How It Feels in Practice
A typical session looks like this:
-
Start with
recall. It brings back the memories still worth carrying into the session. -
Use those memories as background context. They help the agent pick up where it left off and adapt to the user without being reminded each time.
-
When something new deserves to survive the session, store it with the remember tier that matches its expected lifetime:
remember_shortfor near-future continuationremember_mediumfor recurring but changeable contextremember_longfor stable facts and constraints
-
If a recalled memory materially influenced the session, call
reinforce. That tells the system the memory genuinely helped, not that it merely existed. -
Memories that stop proving useful gradually fall away.
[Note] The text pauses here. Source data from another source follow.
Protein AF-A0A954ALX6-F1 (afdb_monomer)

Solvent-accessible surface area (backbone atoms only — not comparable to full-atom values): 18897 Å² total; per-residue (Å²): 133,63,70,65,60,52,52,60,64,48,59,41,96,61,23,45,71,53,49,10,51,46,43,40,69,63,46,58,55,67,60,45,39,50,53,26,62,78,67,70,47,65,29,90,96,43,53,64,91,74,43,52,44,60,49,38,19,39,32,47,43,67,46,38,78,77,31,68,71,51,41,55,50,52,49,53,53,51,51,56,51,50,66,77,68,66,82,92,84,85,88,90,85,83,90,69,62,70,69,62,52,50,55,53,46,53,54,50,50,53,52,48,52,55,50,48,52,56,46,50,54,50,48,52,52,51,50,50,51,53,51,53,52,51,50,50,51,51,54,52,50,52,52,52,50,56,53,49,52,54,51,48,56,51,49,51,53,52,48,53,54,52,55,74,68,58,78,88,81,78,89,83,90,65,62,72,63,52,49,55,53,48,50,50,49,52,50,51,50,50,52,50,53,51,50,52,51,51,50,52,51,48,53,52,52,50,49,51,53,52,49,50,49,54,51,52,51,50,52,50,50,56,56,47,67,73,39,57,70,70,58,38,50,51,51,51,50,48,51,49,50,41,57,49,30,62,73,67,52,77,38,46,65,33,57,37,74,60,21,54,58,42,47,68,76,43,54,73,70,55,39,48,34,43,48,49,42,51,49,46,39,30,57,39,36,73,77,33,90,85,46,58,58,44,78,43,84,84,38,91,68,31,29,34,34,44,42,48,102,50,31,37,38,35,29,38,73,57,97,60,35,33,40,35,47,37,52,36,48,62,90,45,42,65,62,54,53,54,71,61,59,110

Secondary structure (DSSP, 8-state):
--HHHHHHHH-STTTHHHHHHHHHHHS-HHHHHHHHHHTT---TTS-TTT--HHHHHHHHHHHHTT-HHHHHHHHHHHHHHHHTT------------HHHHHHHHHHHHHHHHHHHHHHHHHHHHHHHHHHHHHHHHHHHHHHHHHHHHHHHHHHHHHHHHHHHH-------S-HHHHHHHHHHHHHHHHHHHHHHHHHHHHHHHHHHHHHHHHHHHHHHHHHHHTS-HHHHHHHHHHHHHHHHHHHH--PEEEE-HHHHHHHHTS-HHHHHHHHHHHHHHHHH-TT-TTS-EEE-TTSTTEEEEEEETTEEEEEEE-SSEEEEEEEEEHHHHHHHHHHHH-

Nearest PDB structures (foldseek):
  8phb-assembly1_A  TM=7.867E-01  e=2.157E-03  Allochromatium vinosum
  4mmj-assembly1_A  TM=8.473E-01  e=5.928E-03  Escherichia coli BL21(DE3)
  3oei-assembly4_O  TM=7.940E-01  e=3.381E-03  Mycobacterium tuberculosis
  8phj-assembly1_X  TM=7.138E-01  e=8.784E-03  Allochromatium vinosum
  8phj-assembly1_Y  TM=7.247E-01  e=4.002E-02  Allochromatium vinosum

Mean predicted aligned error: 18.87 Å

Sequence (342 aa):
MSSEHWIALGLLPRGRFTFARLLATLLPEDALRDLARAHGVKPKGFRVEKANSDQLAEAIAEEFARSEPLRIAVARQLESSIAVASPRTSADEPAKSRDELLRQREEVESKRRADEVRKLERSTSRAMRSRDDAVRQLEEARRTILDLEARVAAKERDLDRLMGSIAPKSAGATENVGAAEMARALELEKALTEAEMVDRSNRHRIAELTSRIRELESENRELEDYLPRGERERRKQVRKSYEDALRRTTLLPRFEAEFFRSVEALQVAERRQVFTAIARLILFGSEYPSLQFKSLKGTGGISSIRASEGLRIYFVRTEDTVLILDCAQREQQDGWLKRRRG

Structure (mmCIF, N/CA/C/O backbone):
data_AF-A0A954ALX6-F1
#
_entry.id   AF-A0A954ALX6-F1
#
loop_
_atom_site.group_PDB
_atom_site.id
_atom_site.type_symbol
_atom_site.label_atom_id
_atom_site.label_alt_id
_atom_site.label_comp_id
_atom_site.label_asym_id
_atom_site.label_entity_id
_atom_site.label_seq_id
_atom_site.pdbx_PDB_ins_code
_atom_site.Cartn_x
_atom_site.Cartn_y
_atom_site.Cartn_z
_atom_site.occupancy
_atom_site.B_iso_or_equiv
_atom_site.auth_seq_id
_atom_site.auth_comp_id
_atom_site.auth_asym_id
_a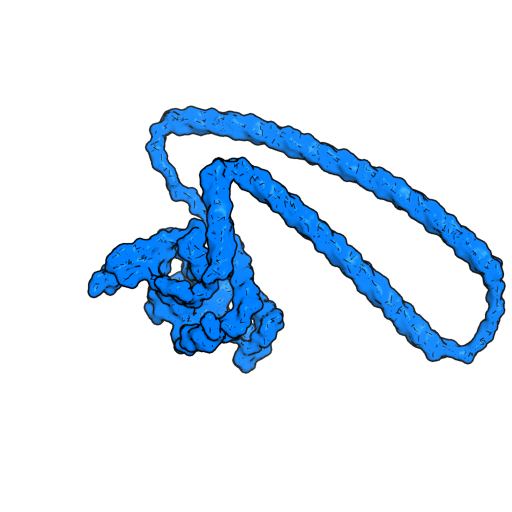tom_site.auth_atom_id
_atom_site.pdbx_PDB_model_num
ATOM 1 N N . MET A 1 1 ? 5.503 -24.018 10.840 1.00 36.69 1 MET A N 1
ATOM 2 C CA . MET A 1 1 ? 4.091 -24.461 10.820 1.00 36.69 1 MET A CA 1
ATOM 3 C C . MET A 1 1 ? 3.723 -24.855 9.400 1.00 36.69 1 MET A C 1
ATOM 5 O O . MET A 1 1 ? 4.125 -24.141 8.489 1.00 36.69 1 MET A O 1
ATOM 9 N N . SER A 1 2 ? 3.047 -25.991 9.197 1.00 28.41 2 SER A N 1
ATOM 10 C CA . SER A 1 2 ? 2.673 -26.465 7.856 1.00 28.41 2 SER A CA 1
ATOM 11 C C . SER A 1 2 ? 1.583 -25.580 7.235 1.00 28.41 2 SER A C 1
ATOM 13 O O . SER A 1 2 ? 0.734 -25.026 7.937 1.00 28.41 2 SER A O 1
ATOM 15 N N . SER A 1 3 ? 1.596 -25.451 5.908 1.00 32.78 3 SER A N 1
ATOM 16 C CA . SER A 1 3 ? 0.577 -24.763 5.093 1.00 32.78 3 SER A CA 1
ATOM 17 C C . SER A 1 3 ? -0.855 -25.256 5.364 1.00 32.78 3 SER A C 1
ATOM 19 O O . SER A 1 3 ? -1.821 -24.518 5.175 1.00 32.78 3 SER A O 1
ATOM 21 N N . GLU A 1 4 ? -0.997 -26.473 5.885 1.00 29.53 4 GLU A N 1
ATOM 22 C CA . GLU A 1 4 ? -2.265 -27.099 6.268 1.00 29.53 4 GLU A CA 1
ATOM 23 C C . GLU A 1 4 ? -2.943 -26.417 7.472 1.00 29.53 4 GLU A C 1
ATOM 25 O O . GLU A 1 4 ? -4.170 -26.324 7.509 1.00 29.53 4 GLU A O 1
ATOM 30 N N . HIS A 1 5 ? -2.180 -25.844 8.413 1.00 35.88 5 HIS A N 1
ATOM 31 C CA . HIS A 1 5 ? -2.748 -25.106 9.555 1.00 35.88 5 HIS A CA 1
ATOM 32 C C . HIS A 1 5 ? -3.359 -23.754 9.131 1.00 35.88 5 HIS A C 1
ATOM 34 O O . HIS A 1 5 ? -4.375 -23.316 9.674 1.00 35.88 5 HIS A O 1
ATOM 40 N N . TRP A 1 6 ? -2.793 -23.127 8.093 1.00 38.81 6 TRP A N 1
ATOM 41 C CA . TRP A 1 6 ? -3.290 -21.881 7.493 1.00 38.81 6 TRP A CA 1
ATOM 42 C C . TRP A 1 6 ? -4.573 -22.103 6.683 1.00 38.81 6 TRP A C 1
ATOM 44 O O . TRP A 1 6 ? -5.497 -21.290 6.726 1.00 38.81 6 TRP A O 1
ATOM 54 N N . ILE A 1 7 ? -4.663 -23.250 6.008 1.00 36.94 7 ILE A N 1
ATOM 55 C CA . ILE A 1 7 ? -5.864 -23.740 5.321 1.00 36.94 7 ILE A CA 1
ATOM 56 C C . ILE A 1 7 ? -6.975 -24.043 6.344 1.00 36.94 7 ILE A C 1
ATOM 58 O O . ILE A 1 7 ? -8.122 -23.691 6.115 1.00 36.94 7 ILE A O 1
ATOM 62 N N . ALA A 1 8 ? -6.683 -24.608 7.514 1.00 35.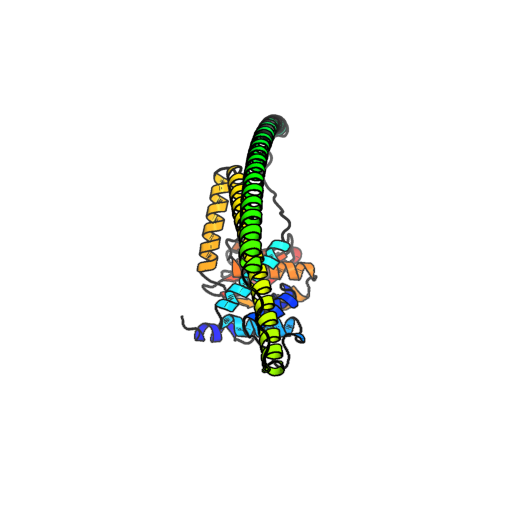34 8 ALA A N 1
ATOM 63 C CA . ALA A 1 8 ? -7.727 -24.859 8.514 1.00 35.34 8 ALA A CA 1
ATOM 64 C C . ALA A 1 8 ? -8.306 -23.563 9.136 1.00 35.34 8 ALA A C 1
ATOM 66 O O . ALA A 1 8 ? -9.514 -23.465 9.357 1.00 35.34 8 ALA A O 1
ATOM 67 N N . LEU A 1 9 ? -7.473 -22.540 9.370 1.00 39.75 9 LEU A N 1
ATOM 68 C CA . LEU A 1 9 ? -7.885 -21.281 10.015 1.00 39.75 9 LEU A CA 1
ATOM 69 C C . LEU A 1 9 ? -8.461 -20.235 9.044 1.00 39.75 9 LEU A C 1
ATOM 71 O O . LEU A 1 9 ? -9.416 -19.539 9.397 1.00 39.75 9 LEU A O 1
ATOM 75 N N . GLY A 1 10 ? -7.929 -20.140 7.821 1.00 38.50 10 GLY A N 1
ATOM 76 C CA . GLY A 1 10 ? -8.406 -19.213 6.786 1.00 38.50 10 GLY A CA 1
ATOM 77 C C . GLY A 1 10 ? -9.688 -19.665 6.081 1.00 38.50 10 GLY A C 1
ATOM 78 O O . GLY A 1 10 ? -10.344 -18.868 5.412 1.00 38.50 10 GLY A O 1
ATOM 79 N N . LEU A 1 11 ? -10.066 -20.940 6.233 1.00 37.00 11 LEU A N 1
ATOM 80 C CA . LEU A 1 11 ? -11.175 -21.561 5.508 1.00 37.00 11 LEU A CA 1
ATOM 81 C C . LEU A 1 11 ? -12.364 -21.953 6.395 1.00 37.00 11 LEU A C 1
ATOM 83 O O . LEU A 1 11 ? -13.333 -22.516 5.884 1.00 37.00 11 LEU A O 1
ATOM 87 N N . LEU A 1 12 ? -12.353 -21.598 7.686 1.00 38.59 12 LEU A N 1
ATOM 88 C CA . LEU A 1 12 ? -13.609 -21.534 8.428 1.00 38.59 12 LEU A CA 1
ATOM 89 C C . LEU A 1 12 ? -14.543 -20.557 7.688 1.00 38.59 12 LEU A C 1
ATOM 91 O O . LEU A 1 12 ? -14.086 -19.483 7.279 1.00 38.59 12 LEU A O 1
ATOM 95 N N . PRO A 1 13 ? -15.837 -20.882 7.524 1.00 40.59 13 PRO A N 1
ATOM 96 C CA . PRO A 1 13 ? -16.767 -20.210 6.602 1.00 40.59 13 PRO A CA 1
ATOM 97 C C . PRO A 1 13 ? -16.989 -18.703 6.851 1.00 40.59 13 PRO A C 1
ATOM 99 O O . PRO A 1 13 ? -17.735 -18.060 6.126 1.00 40.59 13 PRO A O 1
ATOM 102 N N . ARG A 1 14 ? -16.319 -18.114 7.849 1.00 45.22 14 ARG A N 1
ATOM 103 C CA . ARG A 1 14 ? -16.369 -16.692 8.207 1.00 45.22 14 ARG A CA 1
ATOM 104 C C . ARG A 1 14 ? -15.122 -15.879 7.810 1.00 45.22 14 ARG A C 1
ATOM 106 O O . ARG A 1 14 ? -15.134 -14.681 8.038 1.00 45.22 14 ARG A O 1
ATOM 113 N N . GLY A 1 15 ? -14.052 -16.481 7.267 1.00 45.09 15 GLY A N 1
ATOM 114 C CA . GLY A 1 15 ? -12.786 -15.776 6.951 1.00 45.09 15 GLY A CA 1
ATOM 115 C C . GLY A 1 15 ? -12.497 -15.521 5.459 1.00 45.09 15 GLY A C 1
ATOM 116 O O . GLY A 1 15 ? -11.871 -14.524 5.105 1.00 45.09 15 GLY A O 1
ATOM 117 N N . ARG A 1 16 ? -12.974 -16.387 4.555 1.00 52.59 16 ARG A N 1
ATOM 118 C CA . ARG A 1 16 ? -12.708 -16.264 3.103 1.00 52.59 16 ARG A CA 1
ATOM 119 C C . ARG A 1 16 ? -13.433 -15.081 2.463 1.00 52.59 16 ARG A C 1
ATOM 121 O O . ARG A 1 16 ? -12.830 -14.278 1.759 1.00 52.59 16 ARG A O 1
ATOM 128 N N . PHE A 1 17 ? -14.719 -14.942 2.783 1.00 53.84 17 PHE A N 1
ATOM 129 C CA . PHE A 1 17 ? -15.588 -13.872 2.281 1.00 53.84 17 PHE A CA 1
ATOM 130 C C . PHE A 1 17 ? -15.081 -12.474 2.669 1.00 53.84 17 PHE A C 1
ATOM 132 O O . PHE A 1 17 ? -15.345 -11.472 2.010 1.00 53.84 17 PHE A O 1
ATOM 139 N N . THR A 1 18 ? -14.318 -12.397 3.754 1.00 68.75 18 THR A N 1
ATOM 140 C CA . THR A 1 18 ? -14.033 -11.144 4.439 1.00 68.75 18 THR A CA 1
ATOM 141 C C . THR A 1 18 ? -12.742 -10.489 3.960 1.00 68.75 18 THR A C 1
ATOM 143 O O . THR A 1 18 ? -12.687 -9.269 3.827 1.00 68.75 18 THR A O 1
ATOM 146 N N . PHE A 1 19 ? -11.725 -11.291 3.625 1.00 73.81 19 PHE A N 1
ATOM 147 C CA . PHE A 1 19 ? -10.527 -10.787 2.953 1.00 73.81 19 PHE A CA 1
ATOM 148 C C . PHE A 1 19 ? -10.816 -10.426 1.490 1.00 73.81 19 PHE A C 1
ATOM 150 O O . PHE A 1 19 ? -10.390 -9.369 1.033 1.00 73.81 19 PHE A O 1
ATOM 157 N N . ALA A 1 20 ? -11.635 -11.225 0.796 1.00 83.06 20 ALA A N 1
ATOM 158 C CA . ALA A 1 20 ? -12.125 -10.898 -0.543 1.00 83.06 20 ALA A CA 1
ATOM 159 C C . ALA A 1 20 ? -12.809 -9.520 -0.575 1.00 83.06 20 ALA A C 1
ATOM 161 O O . ALA A 1 20 ? -12.470 -8.668 -1.390 1.00 83.06 20 ALA A O 1
ATOM 162 N N . ARG A 1 21 ? -13.695 -9.236 0.387 1.00 80.25 21 ARG A N 1
ATOM 163 C CA . ARG A 1 21 ? -14.383 -7.938 0.469 1.00 80.25 21 ARG A CA 1
ATOM 164 C C . ARG A 1 21 ? -13.428 -6.764 0.719 1.00 80.25 21 ARG A C 1
ATOM 166 O O . ARG A 1 21 ? -13.640 -5.683 0.170 1.00 80.25 21 ARG A O 1
ATOM 173 N N . LEU A 1 22 ? -12.361 -6.968 1.498 1.00 81.25 22 LEU A N 1
ATOM 174 C CA . LEU A 1 22 ? -11.300 -5.970 1.677 1.00 81.25 22 LEU A CA 1
ATOM 175 C C . LEU A 1 22 ? -10.585 -5.687 0.350 1.00 81.25 22 LEU A C 1
ATOM 177 O O . LEU A 1 22 ? -10.431 -4.522 -0.015 1.00 81.25 22 LEU A O 1
ATOM 181 N N . LEU A 1 23 ? -10.190 -6.733 -0.382 1.00 85.94 23 LEU A N 1
ATOM 182 C CA . LEU A 1 23 ? -9.516 -6.595 -1.675 1.00 85.94 23 LEU A CA 1
ATOM 183 C C . LEU A 1 23 ? -10.410 -5.896 -2.705 1.00 85.94 23 LEU A C 1
ATOM 185 O O . LEU A 1 23 ? -9.970 -4.925 -3.311 1.00 85.94 23 LEU A O 1
ATOM 189 N N . ALA A 1 24 ? -11.670 -6.320 -2.831 1.00 87.38 24 ALA A N 1
ATOM 190 C CA . ALA A 1 24 ? -12.644 -5.717 -3.741 1.00 87.38 24 ALA A CA 1
ATOM 191 C C . ALA A 1 24 ? -12.915 -4.234 -3.434 1.00 87.38 24 ALA A C 1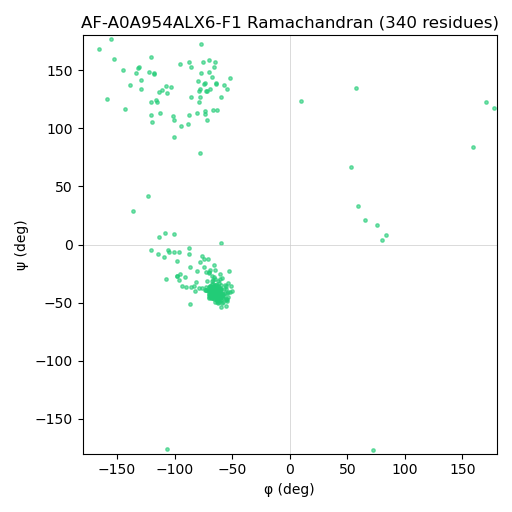
ATOM 193 O O . ALA A 1 24 ? -13.220 -3.459 -4.334 1.00 87.38 24 ALA A O 1
ATOM 194 N N . THR A 1 25 ? -12.792 -3.821 -2.167 1.00 83.38 25 THR A N 1
ATOM 195 C CA . THR A 1 25 ? -13.013 -2.423 -1.766 1.00 83.38 25 THR A CA 1
ATOM 196 C C . THR A 1 25 ? -11.784 -1.541 -1.990 1.00 83.38 25 THR A C 1
ATOM 198 O O . THR A 1 25 ? -11.920 -0.349 -2.270 1.00 83.38 25 THR A O 1
ATOM 201 N N . LEU A 1 26 ? -10.579 -2.082 -1.788 1.00 82.00 26 LEU A N 1
ATOM 202 C CA . LEU A 1 26 ? -9.349 -1.287 -1.787 1.00 82.00 26 LEU A CA 1
ATOM 203 C C . LEU A 1 26 ? -8.617 -1.282 -3.124 1.00 82.00 26 LEU A C 1
ATOM 205 O O . LEU A 1 26 ? -7.944 -0.295 -3.418 1.00 82.00 26 LEU A O 1
ATOM 209 N N . LEU A 1 27 ? -8.722 -2.357 -3.903 1.00 86.69 27 LEU A N 1
ATOM 210 C CA . LEU A 1 27 ? -8.002 -2.508 -5.160 1.00 86.69 27 LEU A CA 1
ATOM 211 C C . LEU A 1 27 ? -8.938 -2.249 -6.346 1.00 86.69 27 LEU A C 1
ATOM 213 O O . LEU A 1 27 ? -10.061 -2.758 -6.356 1.00 86.69 27 LEU A O 1
ATOM 217 N N . PRO A 1 28 ? -8.496 -1.488 -7.364 1.00 90.81 28 PRO A N 1
ATOM 218 C CA . PRO A 1 28 ? -9.254 -1.359 -8.598 1.00 90.81 28 PRO A CA 1
ATOM 219 C C . PRO A 1 28 ? -9.309 -2.706 -9.328 1.00 90.81 28 PRO A C 1
ATOM 221 O O . PRO A 1 28 ? -8.405 -3.537 -9.209 1.00 90.81 28 PRO A O 1
ATOM 224 N N . GLU A 1 29 ? -10.358 -2.907 -10.121 1.00 92.62 29 GLU A N 1
ATOM 225 C CA . GLU A 1 29 ? -10.599 -4.170 -10.825 1.00 92.62 29 GLU A CA 1
ATOM 226 C C . GLU A 1 29 ? -9.426 -4.574 -11.730 1.00 92.62 29 GLU A C 1
ATOM 228 O O . GLU A 1 29 ? -9.044 -5.742 -11.754 1.00 92.62 29 GLU A O 1
ATOM 233 N N . ASP A 1 30 ? -8.783 -3.614 -12.398 1.00 92.62 30 ASP A N 1
ATOM 234 C CA . ASP A 1 30 ? -7.617 -3.886 -13.245 1.00 92.62 30 ASP A CA 1
ATOM 235 C C . ASP A 1 30 ? -6.424 -4.429 -12.447 1.00 92.62 30 ASP A C 1
ATOM 237 O O . ASP A 1 30 ? -5.793 -5.393 -12.874 1.00 92.62 30 ASP A O 1
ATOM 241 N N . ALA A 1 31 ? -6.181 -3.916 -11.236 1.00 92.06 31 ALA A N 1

That is the core experience: continuity shaped by relevance, not by accumulation.
Tools
| Tool | Use it for |
|---|---|
recall | Start of session. Returns the top 50 memories. |
remember_short | Recent progress, temporary working context, checkpoints, resume notes. |
remember_medium | Evolving preferences, lessons learned, recurring context. |
remember_long | Stable facts, durable constraints, relationship context. |
reinforce | Strengthen recalled memories that materially influenced the current session. |
forget | Delete memories by id when they are wrong or no longer relevant. |
Example Recall Response
recall returns a minimal shape:
{
"memories": [
{
"id": "mcvx3n9k",
"text": "The user prefers C#."
},
{
"id": "mcvx3n9m",
"text": "Use Roslyn tools proactively for C# exploration."
}
]
}
Treat memory ids as opaque values.
They are only meant to be passed back to reinforce or forget.
Prompting Matters
These tools work best when the system prompt teaches the agent how to use them well.
A good default is:
- begin each session with
recall - use
remember_shortfor work-related context that helps resume progress in future sessions (completed tasks, checkpoints, important findings) - use
remember_mediumfor personal and work-related information that may evolve over time (preferences, hobbies, working style, favorite tools, music taste) - use
remember_longfor personal facts about the user or your relationship that are unlikely to change (name, identity, values, personality, vibe) - after completing a task or reaching a meaningful milestone (e.g. a commit), consider using
reinforcefor any recalled memories influenced your reasoning, implementation, or communication
Without that judgment, this is just storage. With it, it starts to feel like memory.